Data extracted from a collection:
------------------------------------------------------------
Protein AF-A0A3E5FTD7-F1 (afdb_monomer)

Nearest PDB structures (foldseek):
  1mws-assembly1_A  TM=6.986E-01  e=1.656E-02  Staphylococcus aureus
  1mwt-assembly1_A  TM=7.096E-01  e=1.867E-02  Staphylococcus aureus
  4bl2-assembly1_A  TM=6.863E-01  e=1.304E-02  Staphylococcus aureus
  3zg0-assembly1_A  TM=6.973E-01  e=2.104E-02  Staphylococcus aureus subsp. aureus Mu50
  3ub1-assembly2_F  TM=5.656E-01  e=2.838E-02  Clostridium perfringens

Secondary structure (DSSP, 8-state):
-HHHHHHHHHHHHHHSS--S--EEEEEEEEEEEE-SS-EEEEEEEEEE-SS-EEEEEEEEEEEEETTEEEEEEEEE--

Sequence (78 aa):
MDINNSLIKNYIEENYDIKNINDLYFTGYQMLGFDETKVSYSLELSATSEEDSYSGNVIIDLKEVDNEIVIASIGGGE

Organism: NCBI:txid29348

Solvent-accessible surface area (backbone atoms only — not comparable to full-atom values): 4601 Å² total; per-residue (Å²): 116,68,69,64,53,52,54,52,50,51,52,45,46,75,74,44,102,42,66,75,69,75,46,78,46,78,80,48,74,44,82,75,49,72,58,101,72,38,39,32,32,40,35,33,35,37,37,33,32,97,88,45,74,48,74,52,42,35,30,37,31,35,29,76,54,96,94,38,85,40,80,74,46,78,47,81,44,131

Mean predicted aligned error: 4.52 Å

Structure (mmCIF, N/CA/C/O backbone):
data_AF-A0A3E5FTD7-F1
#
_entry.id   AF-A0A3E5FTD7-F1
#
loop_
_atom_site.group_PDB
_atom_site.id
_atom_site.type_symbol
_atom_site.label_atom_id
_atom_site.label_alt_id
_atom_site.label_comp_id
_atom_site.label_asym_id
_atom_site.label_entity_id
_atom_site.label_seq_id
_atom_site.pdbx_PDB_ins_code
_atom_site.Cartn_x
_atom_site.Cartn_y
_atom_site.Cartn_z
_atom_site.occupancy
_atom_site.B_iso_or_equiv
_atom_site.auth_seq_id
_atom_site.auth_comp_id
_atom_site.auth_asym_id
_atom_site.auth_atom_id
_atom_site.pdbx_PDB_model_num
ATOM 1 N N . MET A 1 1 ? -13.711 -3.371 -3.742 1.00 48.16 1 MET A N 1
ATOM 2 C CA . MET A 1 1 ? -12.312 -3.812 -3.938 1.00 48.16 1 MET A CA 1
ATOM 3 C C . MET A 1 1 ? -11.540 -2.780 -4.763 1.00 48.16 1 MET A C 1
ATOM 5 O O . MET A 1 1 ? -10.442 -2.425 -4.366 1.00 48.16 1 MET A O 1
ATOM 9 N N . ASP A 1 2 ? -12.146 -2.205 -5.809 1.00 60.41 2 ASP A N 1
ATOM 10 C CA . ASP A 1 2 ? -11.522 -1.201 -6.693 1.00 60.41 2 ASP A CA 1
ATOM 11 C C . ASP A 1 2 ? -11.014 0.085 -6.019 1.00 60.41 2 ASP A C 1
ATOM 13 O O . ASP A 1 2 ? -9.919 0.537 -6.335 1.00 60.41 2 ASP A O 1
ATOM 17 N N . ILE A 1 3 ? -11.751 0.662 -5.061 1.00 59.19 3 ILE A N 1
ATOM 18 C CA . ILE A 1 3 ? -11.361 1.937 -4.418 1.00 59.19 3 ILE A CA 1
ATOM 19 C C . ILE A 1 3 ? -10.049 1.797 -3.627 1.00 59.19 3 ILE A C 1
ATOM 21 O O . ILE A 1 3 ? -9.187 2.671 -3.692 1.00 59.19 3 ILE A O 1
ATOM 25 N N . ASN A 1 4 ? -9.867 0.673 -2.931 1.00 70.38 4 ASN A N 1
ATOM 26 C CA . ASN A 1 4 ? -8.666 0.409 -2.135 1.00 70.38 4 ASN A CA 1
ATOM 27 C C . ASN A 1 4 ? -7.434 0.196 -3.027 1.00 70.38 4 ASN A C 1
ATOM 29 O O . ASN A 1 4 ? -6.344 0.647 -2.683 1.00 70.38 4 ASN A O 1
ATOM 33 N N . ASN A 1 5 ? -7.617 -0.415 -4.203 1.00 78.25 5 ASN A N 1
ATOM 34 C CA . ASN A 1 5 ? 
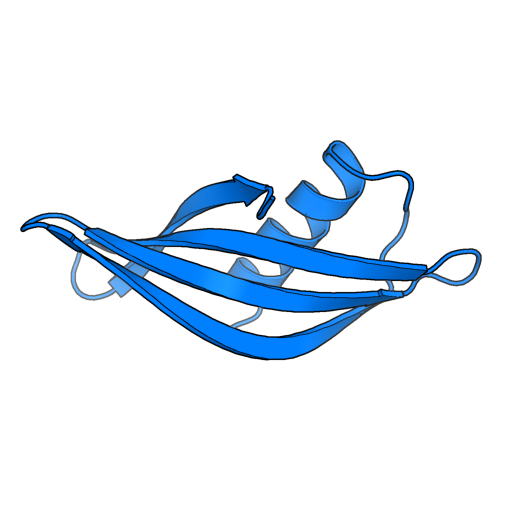-6.545 -0.586 -5.182 1.00 78.25 5 ASN A CA 1
ATOM 35 C C
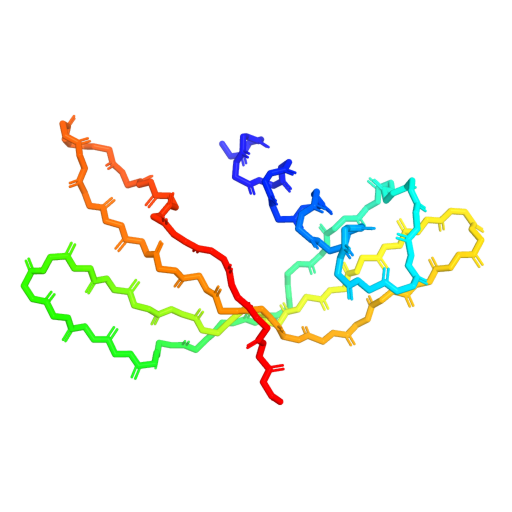 . ASN A 1 5 ? -6.101 0.762 -5.766 1.00 78.25 5 ASN A C 1
ATOM 37 O O . ASN A 1 5 ? -4.903 0.999 -5.887 1.00 78.25 5 ASN A O 1
ATOM 41 N N . SER A 1 6 ? -7.040 1.663 -6.078 1.00 85.88 6 SER A N 1
ATOM 42 C CA . SER A 1 6 ? -6.711 3.003 -6.585 1.00 85.88 6 SER A CA 1
ATOM 43 C C . SER A 1 6 ? -5.927 3.840 -5.573 1.00 85.88 6 SER A C 1
ATOM 45 O O . SER A 1 6 ? -4.981 4.521 -5.956 1.00 85.88 6 SER A O 1
ATOM 47 N N . LEU A 1 7 ? -6.265 3.765 -4.279 1.00 90.38 7 LEU A N 1
ATOM 48 C CA . LEU A 1 7 ? -5.521 4.474 -3.229 1.00 90.38 7 LEU A CA 1
ATOM 49 C C . LEU A 1 7 ? -4.067 3.994 -3.126 1.00 90.38 7 LEU A C 1
ATOM 51 O O . LEU A 1 7 ? -3.158 4.814 -3.025 1.00 90.38 7 LEU A O 1
ATOM 55 N N . ILE A 1 8 ? -3.845 2.679 -3.194 1.00 90.38 8 ILE A N 1
ATOM 56 C CA . ILE A 1 8 ? -2.499 2.094 -3.134 1.00 90.38 8 ILE A CA 1
ATOM 57 C C . ILE A 1 8 ? -1.700 2.441 -4.395 1.00 90.38 8 ILE A C 1
ATOM 59 O O . ILE A 1 8 ? -0.542 2.831 -4.281 1.00 90.38 8 ILE A O 1
ATOM 63 N N . LYS A 1 9 ? -2.314 2.377 -5.586 1.00 91.75 9 LYS A N 1
ATOM 64 C CA . LYS A 1 9 ? -1.666 2.807 -6.836 1.00 91.75 9 LYS A CA 1
ATOM 65 C C . LYS A 1 9 ? -1.210 4.264 -6.761 1.00 91.75 9 LYS A C 1
ATOM 67 O O . LYS A 1 9 ? -0.040 4.531 -7.008 1.00 91.75 9 LYS A O 1
ATOM 72 N N . ASN A 1 10 ? -2.098 5.175 -6.357 1.00 92.31 10 ASN A N 1
ATOM 73 C CA . ASN A 1 10 ? -1.771 6.597 -6.237 1.00 92.31 10 ASN A CA 1
ATOM 74 C C . ASN A 1 10 ? -0.616 6.823 -5.258 1.00 92.31 10 ASN A C 1
ATOM 76 O O . ASN A 1 10 ? 0.344 7.509 -5.593 1.00 92.31 10 ASN A O 1
ATOM 80 N N . TYR A 1 11 ? -0.669 6.180 -4.085 1.00 93.31 11 TYR A N 1
ATOM 81 C CA . TYR A 1 11 ? 0.419 6.257 -3.114 1.00 93.31 11 TYR A CA 1
ATOM 82 C C . TYR A 1 11 ? 1.757 5.831 -3.730 1.00 93.31 11 TYR A C 1
ATOM 84 O O . TYR A 1 11 ? 2.762 6.519 -3.544 1.00 93.31 11 TYR A O 1
ATOM 92 N N . ILE A 1 12 ? 1.771 4.728 -4.488 1.00 92.75 12 ILE A N 1
ATOM 93 C CA . ILE A 1 12 ? 2.994 4.234 -5.119 1.00 92.75 12 ILE A CA 1
ATOM 94 C C . ILE A 1 12 ? 3.521 5.240 -6.156 1.00 92.75 12 ILE A C 1
ATOM 96 O O . ILE A 1 12 ? 4.706 5.559 -6.138 1.00 92.75 12 ILE A O 1
ATOM 100 N N . GLU A 1 13 ? 2.657 5.791 -7.012 1.00 93.62 13 GLU A N 1
ATOM 101 C CA . GLU A 1 13 ? 3.056 6.770 -8.040 1.00 93.62 13 GLU A CA 1
ATOM 102 C C . GLU A 1 13 ? 3.530 8.119 -7.480 1.00 93.62 13 GLU A C 1
ATOM 104 O O . GLU A 1 13 ? 4.261 8.863 -8.147 1.00 93.62 13 GLU A O 1
ATOM 109 N N . GLU A 1 14 ? 3.061 8.490 -6.288 1.00 93.69 14 GLU A N 1
ATOM 110 C CA . GLU A 1 14 ? 3.454 9.723 -5.604 1.00 93.69 14 GLU A CA 1
ATOM 111 C C . GLU A 1 14 ? 4.782 9.581 -4.850 1.00 93.69 14 GLU A C 1
ATOM 113 O O . GLU A 1 14 ? 5.498 10.572 -4.708 1.00 93.69 14 GLU A O 1
ATOM 118 N N . ASN A 1 15 ? 5.117 8.374 -4.376 1.00 92.50 15 ASN A N 1
ATOM 119 C CA . ASN A 1 15 ? 6.240 8.153 -3.456 1.00 92.50 15 ASN A CA 1
ATOM 120 C C . ASN A 1 15 ? 7.407 7.348 -4.048 1.00 92.50 15 ASN A C 1
ATOM 122 O O . ASN A 1 15 ? 8.507 7.403 -3.498 1.00 92.50 15 ASN A O 1
ATOM 126 N N . TYR A 1 16 ? 7.204 6.629 -5.152 1.00 89.56 16 TYR A N 1
ATOM 127 C CA . TYR A 1 16 ? 8.242 5.846 -5.826 1.00 89.56 16 TYR A CA 1
ATOM 128 C C . TYR A 1 16 ? 8.392 6.275 -7.290 1.00 89.56 16 TYR A C 1
ATOM 130 O O . TYR A 1 16 ? 7.523 6.940 -7.853 1.00 89.56 16 TYR A O 1
ATOM 138 N N . ASP A 1 17 ? 9.515 5.907 -7.911 1.00 89.31 17 ASP A N 1
ATOM 139 C CA . ASP A 1 17 ? 9.855 6.285 -9.290 1.00 89.31 17 ASP A CA 1
ATOM 140 C C . ASP A 1 17 ? 9.134 5.390 -10.313 1.00 89.31 17 ASP A C 1
ATOM 142 O O . ASP A 1 17 ? 9.745 4.672 -11.088 1.00 89.31 17 ASP A O 1
ATOM 146 N N . ILE A 1 18 ? 7.801 5.366 -10.254 1.00 90.75 18 ILE A N 1
ATOM 147 C CA . ILE A 1 18 ? 6.932 4.687 -11.219 1.00 90.75 18 ILE A CA 1
ATOM 148 C C . ILE A 1 18 ? 5.704 5.561 -11.482 1.00 90.75 18 ILE A C 1
ATOM 150 O O . ILE A 1 18 ? 5.169 6.209 -10.584 1.00 90.75 18 ILE A O 1
ATOM 154 N N . LYS A 1 19 ? 5.245 5.600 -12.734 1.00 90.62 19 LYS A N 1
ATOM 155 C CA . LYS A 1 19 ? 4.061 6.355 -13.172 1.00 90.62 19 LYS A CA 1
ATOM 156 C C . LYS A 1 19 ? 3.180 5.483 -14.060 1.00 90.62 19 LYS A C 1
ATOM 158 O O . LYS A 1 19 ? 3.690 4.593 -14.737 1.00 90.62 19 LYS A O 1
ATOM 163 N N . ASN A 1 20 ? 1.889 5.802 -14.117 1.00 91.25 20 ASN A N 1
ATOM 164 C CA . ASN A 1 20 ? 0.890 5.153 -14.968 1.00 91.25 20 ASN A CA 1
ATOM 165 C C . ASN A 1 20 ? 0.787 3.637 -14.710 1.00 91.25 20 ASN A C 1
ATOM 167 O O . ASN A 1 20 ? 0.932 2.822 -15.621 1.00 91.25 20 ASN A O 1
ATOM 171 N N . ILE A 1 21 ? 0.571 3.250 -13.451 1.00 92.12 21 ILE A N 1
ATOM 172 C CA . ILE A 1 21 ? 0.481 1.849 -13.023 1.00 92.12 21 ILE A CA 1
ATOM 173 C C . ILE A 1 21 ? -0.758 1.182 -13.637 1.00 92.12 21 ILE A C 1
ATOM 175 O O . ILE A 1 21 ? -1.905 1.401 -13.217 1.00 92.12 21 ILE A O 1
ATOM 179 N N . ASN A 1 22 ? -0.515 0.266 -14.571 1.00 90.44 22 ASN A N 1
ATOM 180 C CA . ASN A 1 22 ? -1.554 -0.531 -15.212 1.00 90.44 22 ASN A CA 1
ATOM 181 C C . ASN A 1 22 ? -1.996 -1.672 -14.295 1.00 90.44 22 ASN A C 1
ATOM 183 O O . ASN A 1 22 ? -3.183 -1.785 -13.973 1.00 90.44 22 ASN A O 1
ATOM 187 N N . ASP A 1 23 ? -1.038 -2.421 -13.749 1.00 91.25 23 ASP A N 1
ATOM 188 C CA . ASP A 1 23 ? -1.317 -3.583 -12.910 1.00 91.25 23 ASP A CA 1
ATOM 189 C C . ASP A 1 23 ? -0.721 -3.435 -11.509 1.00 91.25 23 ASP A C 1
ATOM 191 O O . ASP A 1 23 ? 0.364 -2.886 -11.321 1.00 91.25 23 ASP A O 1
ATOM 195 N N . LEU A 1 24 ? -1.460 -3.932 -10.517 1.00 91.75 24 LEU A N 1
ATOM 196 C CA . LEU A 1 24 ? -1.048 -3.991 -9.118 1.00 91.75 24 LEU A CA 1
ATOM 197 C C . LEU A 1 24 ? -1.323 -5.403 -8.598 1.00 91.75 24 LEU A C 1
ATOM 199 O O . LEU A 1 24 ? -2.467 -5.860 -8.609 1.00 91.75 24 LEU A O 1
ATOM 203 N N . TYR A 1 25 ? -0.277 -6.075 -8.133 1.00 91.19 25 TYR A N 1
ATOM 204 C CA . TYR A 1 25 ? -0.303 -7.450 -7.652 1.00 91.19 25 TYR A CA 1
ATOM 205 C C . TYR A 1 25 ? 0.090 -7.488 -6.181 1.00 91.19 25 TYR A C 1
ATOM 207 O O . TYR A 1 25 ? 1.121 -6.943 -5.809 1.00 91.19 25 TYR A O 1
ATOM 215 N N . PHE A 1 26 ? -0.704 -8.164 -5.354 1.00 90.88 26 PHE A N 1
ATOM 216 C CA . PHE A 1 26 ? -0.380 -8.406 -3.948 1.00 90.88 26 PHE A CA 1
ATOM 217 C C . PHE A 1 26 ? 0.157 -9.826 -3.798 1.00 90.88 26 PHE A C 1
ATOM 219 O O . PHE A 1 26 ? -0.521 -10.783 -4.179 1.00 90.88 26 PHE A O 1
ATOM 226 N N . THR A 1 27 ? 1.363 -9.966 -3.256 1.00 90.94 27 THR A N 1
ATOM 227 C CA . THR A 1 27 ? 2.045 -11.262 -3.107 1.00 90.94 27 THR A CA 1
ATOM 228 C C . THR A 1 27 ? 2.005 -11.779 -1.676 1.00 90.94 27 THR A C 1
ATOM 230 O O . THR A 1 27 ? 2.058 -12.990 -1.463 1.00 90.94 27 THR A O 1
ATOM 233 N N . GLY A 1 28 ? 1.828 -10.891 -0.696 1.00 93.25 28 GLY A N 1
ATOM 234 C CA . GLY A 1 28 ? 1.788 -11.268 0.709 1.00 93.25 28 GLY A CA 1
ATOM 235 C C . GLY A 1 28 ? 1.276 -10.159 1.620 1.00 93.25 28 GLY A C 1
ATOM 236 O O . GLY A 1 28 ? 1.163 -8.997 1.231 1.00 93.25 28 GLY A O 1
ATOM 237 N N . TYR A 1 29 ? 0.961 -10.530 2.859 1.00 93.25 29 TYR A N 1
ATOM 238 C CA . TYR A 1 29 ? 0.664 -9.577 3.920 1.00 93.25 29 TYR A CA 1
ATOM 239 C C . TYR A 1 29 ? 1.141 -10.098 5.277 1.00 93.25 29 TYR A C 1
ATOM 241 O O . TYR A 1 29 ? 1.122 -11.301 5.545 1.00 93.25 29 TYR A O 1
ATOM 249 N N . GLN A 1 30 ? 1.533 -9.180 6.156 1.00 94.50 30 GLN A N 1
ATOM 250 C CA . GLN A 1 30 ? 1.907 -9.452 7.538 1.00 94.50 30 GLN A CA 1
ATOM 251 C C . GLN A 1 30 ? 1.224 -8.444 8.459 1.00 94.50 30 GLN A C 1
ATOM 253 O O . GLN A 1 30 ? 1.347 -7.238 8.268 1.00 94.50 30 GLN A O 1
ATOM 258 N N . MET A 1 31 ? 0.519 -8.929 9.481 1.00 94.25 31 MET A N 1
ATOM 259 C CA . MET A 1 31 ? -0.013 -8.066 10.535 1.00 94.25 31 MET A CA 1
ATOM 260 C C . MET A 1 31 ? 1.145 -7.516 11.374 1.00 94.25 31 MET A C 1
ATOM 262 O O . MET A 1 31 ? 1.929 -8.291 11.921 1.00 94.25 31 MET A O 1
ATOM 266 N N . LEU A 1 32 ? 1.240 -6.192 11.478 1.00 92.38 32 LEU A N 1
ATOM 267 C CA . LEU A 1 32 ? 2.276 -5.507 12.253 1.00 92.38 32 LEU A CA 1
ATOM 268 C C . LEU A 1 32 ? 1.820 -5.223 13.684 1.00 92.38 32 LEU A C 1
ATOM 270 O O . LEU A 1 32 ? 2.607 -5.307 14.623 1.00 92.38 32 LEU A O 1
ATOM 274 N N . GLY A 1 33 ? 0.541 -4.895 13.857 1.00 90.25 33 GLY A N 1
ATOM 275 C CA . GLY A 1 33 ? -0.009 -4.532 15.154 1.00 90.25 33 GLY A CA 1
ATOM 276 C C . GLY A 1 33 ? -1.502 -4.248 15.095 1.00 90.25 33 GLY A C 1
ATOM 277 O O . GLY A 1 33 ? -2.085 -4.091 14.024 1.00 90.25 33 GLY A O 1
ATOM 278 N N . PHE A 1 34 ? -2.114 -4.206 16.271 1.00 89.50 34 PHE A N 1
ATOM 279 C CA . PHE A 1 34 ? -3.514 -3.857 16.467 1.00 89.50 34 PHE A CA 1
ATOM 280 C C . PHE A 1 34 ? -3.642 -3.030 17.742 1.00 89.50 34 PHE A C 1
ATOM 282 O O . PHE A 1 34 ? -3.068 -3.390 18.772 1.00 89.50 34 PHE A O 1
ATOM 289 N N . ASP A 1 35 ? -4.399 -1.944 17.656 1.00 86.81 35 ASP A N 1
ATOM 290 C CA . ASP A 1 35 ? -4.900 -1.192 18.801 1.00 86.81 35 ASP A CA 1
ATOM 291 C C . ASP A 1 35 ? -6.435 -1.126 18.755 1.00 86.81 35 ASP A C 1
ATOM 293 O O . ASP A 1 35 ? -7.062 -1.624 17.823 1.00 86.81 35 ASP A O 1
ATOM 297 N N . GLU A 1 36 ? -7.059 -0.529 19.772 1.00 81.94 36 GLU A N 1
ATOM 298 C CA . GLU A 1 36 ? -8.524 -0.481 19.901 1.00 81.94 36 GLU A CA 1
ATOM 299 C C . GLU A 1 36 ? -9.232 0.219 18.722 1.00 81.94 36 GLU A C 1
ATOM 301 O O . GLU A 1 36 ? -10.445 0.085 18.574 1.00 81.94 36 GLU A O 1
ATOM 306 N N . THR A 1 37 ? -8.502 0.963 17.884 1.00 87.06 37 THR A N 1
ATOM 307 C CA . THR A 1 37 ? -9.054 1.800 16.811 1.00 87.06 37 THR A CA 1
ATOM 308 C C . THR A 1 37 ? -8.599 1.412 15.405 1.00 87.06 37 THR A C 1
ATOM 310 O O . THR A 1 37 ? -9.257 1.798 14.434 1.00 87.06 37 THR A O 1
ATOM 313 N N . LYS A 1 38 ? -7.495 0.666 15.266 1.00 91.75 38 LYS A N 1
ATOM 314 C CA . LYS A 1 38 ? -6.949 0.270 13.961 1.00 91.75 38 LYS A CA 1
ATOM 315 C C . LYS A 1 38 ? -6.129 -1.019 14.000 1.00 91.75 38 LYS A C 1
ATOM 317 O O . LYS A 1 38 ? -5.571 -1.411 15.023 1.00 91.75 38 LYS A O 1
ATOM 322 N N . VAL A 1 39 ? -5.999 -1.642 12.832 1.00 94.25 39 VAL A N 1
ATOM 323 C CA . VAL A 1 39 ? -5.066 -2.743 12.566 1.00 94.25 39 VAL A CA 1
ATOM 324 C C . VAL A 1 39 ? -4.092 -2.343 11.463 1.00 94.25 39 VAL A C 1
ATOM 326 O O . VAL A 1 39 ? -4.505 -1.812 10.435 1.00 94.25 39 VAL A O 1
ATOM 329 N N . SER A 1 40 ? -2.806 -2.613 11.660 1.00 94.88 40 SER A N 1
ATOM 330 C CA . SER A 1 40 ? -1.749 -2.285 10.701 1.00 94.88 40 SER A CA 1
ATOM 331 C C . SER A 1 40 ? -1.245 -3.546 10.000 1.00 94.88 40 SER A C 1
ATOM 333 O O . SER A 1 40 ? -0.936 -4.545 10.657 1.00 94.88 40 SER A O 1
ATOM 335 N N . TYR A 1 41 ? -1.103 -3.489 8.677 1.00 94.31 41 TYR A N 1
ATOM 336 C CA . TYR A 1 41 ? -0.535 -4.559 7.854 1.00 94.31 41 TYR A CA 1
ATOM 337 C C . TYR A 1 41 ? 0.612 -4.037 6.990 1.00 94.31 41 TYR A C 1
ATOM 339 O O . TYR A 1 41 ? 0.480 -2.985 6.379 1.00 94.31 41 TYR A O 1
ATOM 347 N N . SER A 1 42 ? 1.698 -4.801 6.881 1.00 94.88 42 SER A N 1
ATOM 348 C CA . SER A 1 42 ? 2.655 -4.688 5.777 1.00 94.88 42 SER A CA 1
ATOM 349 C C . SER A 1 42 ? 2.137 -5.532 4.618 1.00 94.88 42 SER A C 1
ATOM 351 O O . SER A 1 42 ? 1.876 -6.721 4.799 1.00 94.88 42 SER A O 1
ATOM 353 N N . LEU A 1 43 ? 1.944 -4.923 3.455 1.00 93.94 43 LEU A N 1
ATOM 354 C CA . LE
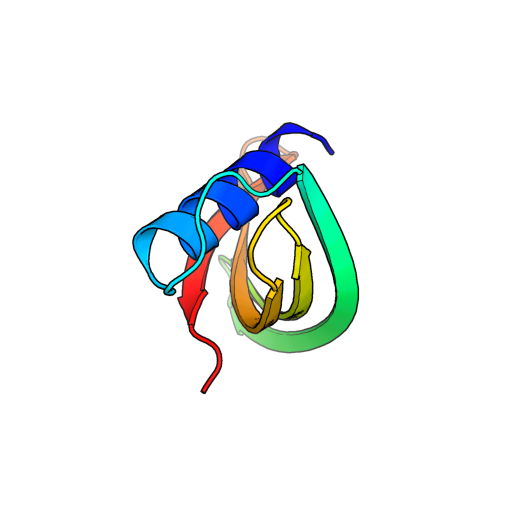U A 1 43 ? 1.551 -5.579 2.215 1.00 93.94 43 LEU A CA 1
ATOM 355 C C . LEU A 1 43 ? 2.761 -5.661 1.300 1.00 93.94 43 LEU A C 1
ATOM 357 O O . LEU A 1 43 ? 3.337 -4.630 0.965 1.00 93.94 43 LEU A O 1
ATOM 361 N N . GLU A 1 44 ? 3.106 -6.868 0.873 1.00 95.06 44 GLU A N 1
ATOM 362 C CA . GLU A 1 44 ? 4.078 -7.085 -0.192 1.00 95.06 44 GLU A CA 1
ATOM 363 C C . GLU A 1 44 ? 3.343 -7.022 -1.533 1.00 95.06 44 GLU A C 1
ATOM 365 O O . GLU A 1 44 ? 2.313 -7.685 -1.730 1.00 95.06 44 GLU A O 1
ATOM 370 N N . LEU A 1 45 ? 3.839 -6.180 -2.436 1.00 93.69 45 LEU A N 1
ATOM 371 C CA . LEU A 1 45 ? 3.197 -5.930 -3.713 1.00 93.69 45 LEU A CA 1
ATOM 372 C C . LEU A 1 45 ? 4.197 -5.651 -4.833 1.00 93.69 45 LEU A C 1
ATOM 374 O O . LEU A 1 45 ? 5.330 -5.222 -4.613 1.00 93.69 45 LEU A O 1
------------------------------------------------------------
> [REQUIRED ACTION] Identify every line above that includes the word "Staphylococcus", and show those lines.

> [RESPONSE AREA]
  1mws-assembly1_A  TM=6.986E-01  e=1.656E-02  Staphylococcus aureus
  1mwt-assembly1_A  TM=7.096E-01  e=1.867E-02  Staphylococcus aureus
  4bl2-assembly1_A  TM=6.863E-01  e=1.304E-02  Staphylococcus aureus
  3zg0-assembly1_A  TM=6.973E-01  e=2.104E-02  Staphylococcus aureus subsp. aureus Mu50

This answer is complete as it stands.